Optional 10,000 pound towing, iirc. I almost plunked down for one, but may piss that money away on an electric truck conversion that I may never finish 😂 Gregski's kicking my motivation in the butt right now, so he'll be to blame for me not having a Lightning.

Silverado and RAM are vaporware - GM made a huge blunder (they always do, it seems), by not leading with a pickup truck offering. They didn't realize how real the EV market is, or tye reduced cost of manufacturing over ICE. Ford now does...and Tesla and Rivian will be relegated to niche when Ford clears their huge backlog. The Lightning fleet model (for tradespeople) is $27 grand if the Senate approves the bill the House just passed.


----------



## cricketo (Oct 4, 2018)

remy_martian said:


> The Lightning is the only real truck so far out of Cybrtrk, Rivian, Hummer, Lightning.

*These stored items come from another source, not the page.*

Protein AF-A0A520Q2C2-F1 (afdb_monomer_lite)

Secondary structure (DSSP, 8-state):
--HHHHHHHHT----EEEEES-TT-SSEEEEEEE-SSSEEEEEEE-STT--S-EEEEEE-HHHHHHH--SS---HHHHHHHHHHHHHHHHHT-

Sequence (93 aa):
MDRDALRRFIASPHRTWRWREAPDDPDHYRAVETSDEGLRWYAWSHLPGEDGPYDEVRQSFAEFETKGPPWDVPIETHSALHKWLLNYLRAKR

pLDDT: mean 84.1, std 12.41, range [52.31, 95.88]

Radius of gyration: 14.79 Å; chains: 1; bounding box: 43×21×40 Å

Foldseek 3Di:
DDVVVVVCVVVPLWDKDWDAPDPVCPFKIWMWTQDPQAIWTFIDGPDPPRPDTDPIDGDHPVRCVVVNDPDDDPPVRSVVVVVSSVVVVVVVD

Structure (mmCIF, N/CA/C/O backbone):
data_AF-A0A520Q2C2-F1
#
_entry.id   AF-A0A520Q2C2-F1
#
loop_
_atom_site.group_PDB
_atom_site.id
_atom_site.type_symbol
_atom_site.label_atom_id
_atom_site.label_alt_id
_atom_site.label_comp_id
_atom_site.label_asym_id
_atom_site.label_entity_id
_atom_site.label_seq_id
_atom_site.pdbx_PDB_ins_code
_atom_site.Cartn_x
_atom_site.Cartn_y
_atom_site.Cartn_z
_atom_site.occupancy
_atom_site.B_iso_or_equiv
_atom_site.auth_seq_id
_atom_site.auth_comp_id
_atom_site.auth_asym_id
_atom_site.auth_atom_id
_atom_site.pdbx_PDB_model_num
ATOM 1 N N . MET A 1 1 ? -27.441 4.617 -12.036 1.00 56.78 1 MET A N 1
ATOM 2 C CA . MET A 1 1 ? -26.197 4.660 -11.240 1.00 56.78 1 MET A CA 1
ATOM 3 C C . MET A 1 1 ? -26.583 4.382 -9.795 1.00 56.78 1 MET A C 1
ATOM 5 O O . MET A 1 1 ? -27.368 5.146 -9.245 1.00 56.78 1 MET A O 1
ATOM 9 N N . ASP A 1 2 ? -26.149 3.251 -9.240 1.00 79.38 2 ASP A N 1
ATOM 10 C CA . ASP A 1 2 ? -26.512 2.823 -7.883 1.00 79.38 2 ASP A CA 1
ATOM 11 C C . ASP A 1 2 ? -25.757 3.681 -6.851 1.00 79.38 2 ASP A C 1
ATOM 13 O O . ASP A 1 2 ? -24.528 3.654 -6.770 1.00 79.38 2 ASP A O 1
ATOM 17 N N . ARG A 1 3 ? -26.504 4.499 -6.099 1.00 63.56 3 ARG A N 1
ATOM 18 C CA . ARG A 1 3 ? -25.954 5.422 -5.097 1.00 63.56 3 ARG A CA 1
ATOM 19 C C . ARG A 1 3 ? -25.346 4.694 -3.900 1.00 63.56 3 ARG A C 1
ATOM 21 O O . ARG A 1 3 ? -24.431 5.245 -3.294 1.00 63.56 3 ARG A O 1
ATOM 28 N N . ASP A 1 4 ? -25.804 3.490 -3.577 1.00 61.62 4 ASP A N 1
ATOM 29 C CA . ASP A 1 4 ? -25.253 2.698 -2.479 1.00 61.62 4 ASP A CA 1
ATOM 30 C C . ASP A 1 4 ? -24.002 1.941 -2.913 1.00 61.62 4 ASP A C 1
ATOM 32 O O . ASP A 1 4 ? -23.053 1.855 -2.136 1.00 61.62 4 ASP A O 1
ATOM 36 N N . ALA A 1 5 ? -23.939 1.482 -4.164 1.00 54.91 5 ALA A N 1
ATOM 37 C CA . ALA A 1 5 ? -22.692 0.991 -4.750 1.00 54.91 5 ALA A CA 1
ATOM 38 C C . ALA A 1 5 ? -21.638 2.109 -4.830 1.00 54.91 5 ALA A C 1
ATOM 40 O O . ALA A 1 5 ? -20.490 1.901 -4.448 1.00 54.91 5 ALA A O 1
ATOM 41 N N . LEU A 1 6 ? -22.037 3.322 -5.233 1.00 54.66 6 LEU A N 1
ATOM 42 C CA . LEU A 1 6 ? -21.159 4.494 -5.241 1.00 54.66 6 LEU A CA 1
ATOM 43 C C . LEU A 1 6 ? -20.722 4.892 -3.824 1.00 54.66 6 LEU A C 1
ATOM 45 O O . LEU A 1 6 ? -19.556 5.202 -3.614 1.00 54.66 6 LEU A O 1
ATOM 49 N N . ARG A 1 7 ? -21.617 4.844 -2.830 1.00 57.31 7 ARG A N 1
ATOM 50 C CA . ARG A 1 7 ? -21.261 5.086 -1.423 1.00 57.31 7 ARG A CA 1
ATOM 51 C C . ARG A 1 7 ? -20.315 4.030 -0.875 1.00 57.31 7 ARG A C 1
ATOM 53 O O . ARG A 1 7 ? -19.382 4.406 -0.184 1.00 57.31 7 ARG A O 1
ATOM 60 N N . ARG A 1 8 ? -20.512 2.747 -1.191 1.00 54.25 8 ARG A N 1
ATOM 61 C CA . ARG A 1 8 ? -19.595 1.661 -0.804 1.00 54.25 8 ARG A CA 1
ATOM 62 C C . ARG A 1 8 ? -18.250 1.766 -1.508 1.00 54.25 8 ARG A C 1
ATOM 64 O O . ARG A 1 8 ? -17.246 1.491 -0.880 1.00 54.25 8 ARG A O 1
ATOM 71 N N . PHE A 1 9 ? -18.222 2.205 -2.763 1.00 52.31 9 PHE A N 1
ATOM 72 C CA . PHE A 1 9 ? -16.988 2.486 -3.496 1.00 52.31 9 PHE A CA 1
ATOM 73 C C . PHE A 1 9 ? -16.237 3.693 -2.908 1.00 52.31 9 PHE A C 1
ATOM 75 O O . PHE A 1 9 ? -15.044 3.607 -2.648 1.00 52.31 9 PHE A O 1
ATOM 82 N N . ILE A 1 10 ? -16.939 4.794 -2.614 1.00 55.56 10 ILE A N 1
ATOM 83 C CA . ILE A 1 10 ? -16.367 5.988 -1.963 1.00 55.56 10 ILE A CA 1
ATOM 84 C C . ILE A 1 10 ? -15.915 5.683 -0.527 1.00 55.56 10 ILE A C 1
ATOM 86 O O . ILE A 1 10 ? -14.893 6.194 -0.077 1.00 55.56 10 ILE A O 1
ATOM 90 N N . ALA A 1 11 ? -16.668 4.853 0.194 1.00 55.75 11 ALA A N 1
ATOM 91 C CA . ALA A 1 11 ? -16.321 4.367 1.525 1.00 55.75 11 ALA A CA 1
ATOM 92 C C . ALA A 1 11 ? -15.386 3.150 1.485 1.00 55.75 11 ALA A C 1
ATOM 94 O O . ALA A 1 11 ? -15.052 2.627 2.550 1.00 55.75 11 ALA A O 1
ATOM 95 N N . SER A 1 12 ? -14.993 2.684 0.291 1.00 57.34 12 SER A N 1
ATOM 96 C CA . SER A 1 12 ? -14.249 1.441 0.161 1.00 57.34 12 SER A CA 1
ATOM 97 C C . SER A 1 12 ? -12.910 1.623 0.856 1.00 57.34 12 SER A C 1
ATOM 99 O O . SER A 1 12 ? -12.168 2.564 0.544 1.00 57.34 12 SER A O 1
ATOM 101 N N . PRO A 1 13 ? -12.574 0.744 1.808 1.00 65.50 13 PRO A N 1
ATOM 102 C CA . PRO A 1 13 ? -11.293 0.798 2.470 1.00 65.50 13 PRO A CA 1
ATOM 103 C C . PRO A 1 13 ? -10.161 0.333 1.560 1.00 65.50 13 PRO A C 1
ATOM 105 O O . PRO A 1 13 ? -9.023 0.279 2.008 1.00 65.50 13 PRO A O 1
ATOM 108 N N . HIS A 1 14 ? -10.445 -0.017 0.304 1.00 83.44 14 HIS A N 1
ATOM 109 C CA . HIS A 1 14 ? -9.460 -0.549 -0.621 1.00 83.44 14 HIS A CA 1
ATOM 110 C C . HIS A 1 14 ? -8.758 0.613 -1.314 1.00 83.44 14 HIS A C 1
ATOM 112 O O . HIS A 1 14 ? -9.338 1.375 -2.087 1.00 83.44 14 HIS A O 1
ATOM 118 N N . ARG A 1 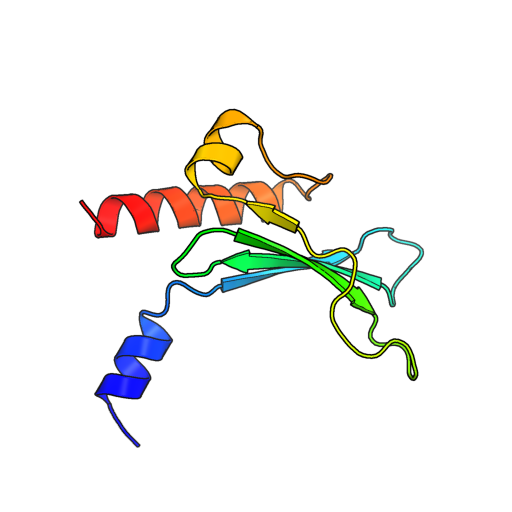15 ? -7.496 0.792 -0.954 1.00 88.81 15 ARG A N 1
ATOM 119 C CA . ARG A 1 15 ? -6.583 1.807 -1.446 1.00 88.81 15 ARG A CA 1
ATOM 120 C C . ARG A 1 15 ? -5.344 1.106 -1.939 1.00 88.81 15 ARG A C 1
ATOM 122 O O . ARG A 1 15 ? -4.847 0.186 -1.297 1.00 88.81 15 ARG A O 1
ATOM 129 N N . THR A 1 16 ? -4.824 1.600 -3.048 1.00 92.50 16 THR A N 1
ATOM 130 C CA . THR A 1 16 ? -3.577 1.111 -3.611 1.00 92.50 16 THR A CA 1
ATOM 131 C C . THR A 1 16 ? -2.539 2.214 -3.540 1.00 92.50 16 THR A C 1
ATOM 133 O O . THR A 1 16 ? -2.787 3.336 -3.984 1.00 92.50 16 THR A O 1
ATOM 136 N N . TRP A 1 17 ? -1.365 1.886 -3.018 1.00 94.31 17 TRP A N 1
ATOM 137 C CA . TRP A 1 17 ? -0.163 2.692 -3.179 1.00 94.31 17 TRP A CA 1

I don't know how you define a "real truck", surely F150 Lightning looks like a truck look everyone is accustomed to, but... given its electric drive train, that will be a problem. I mean we've been over this a thousand times, especially with the conversions on this forum - you can't shove EV guts into an ICE vehicle and expect it to perform in all aspects. You can have performance, but you can't have range. Trucks, naturally, have even more problems. Not only the brick-style aerodynamics is bad for your range, but so is the heavy frame intended for hauling heavy stuff both in the bed and behind it.

Cybertruck really is THE ONLY EV truck in the list. Others may lack truckiness, or EVness, but CT is the only one that is expected to combine the two worlds. Sure, it may seem to compromise some of the traditional truckiness, but most of it is either superficial or has workarounds. Those are still very necessary compromises to make for the good EVness.


----------



## GrayRaceCat (Jul 13, 2021)

brian_ said:


> The claim about the range being in loaded condition in that article refers to another article, in which there is no such claim in the text. It appears to come from the video in the second article, but I didn't even watch that because the 14 minutes of talking head won't likely have any authoritative reference - it's not an interview from anyone with Ford or a report of anything published by Ford. It's probably Ford marketing, by the current method of feeding nonsense to internet "influencers", whose common characteristic is that they are easily influenced themselves by rumours, favours, and outright payments rather than facts. "Numerous reports" often just means a bunch of people repeating the same nonsense that they want to believe, all based on the same single bit of fiction.
> 
> The first article mentions the range estimate from the dashboard screen. That's meaningless, since it could be based on any driving conditions, and isn't even from the production version of the software.


Unfortunately, until independent reviewers get their hands on them to perform actual loaded & towing tests, it's all nothing more than journalistic jibber-jabber.


----------



## remy_martian (Feb 4, 2019)

Ford is not going to take a risk with fleet managers or with their reputation as No 1 truck manufacturer by falling short on tow ratings. They aren't Tesla.

If GM, Ford, or Dodge state GTW, it's a legally binding rating that the vehicle owner pays for - a hefty premium in the case of the Lightning.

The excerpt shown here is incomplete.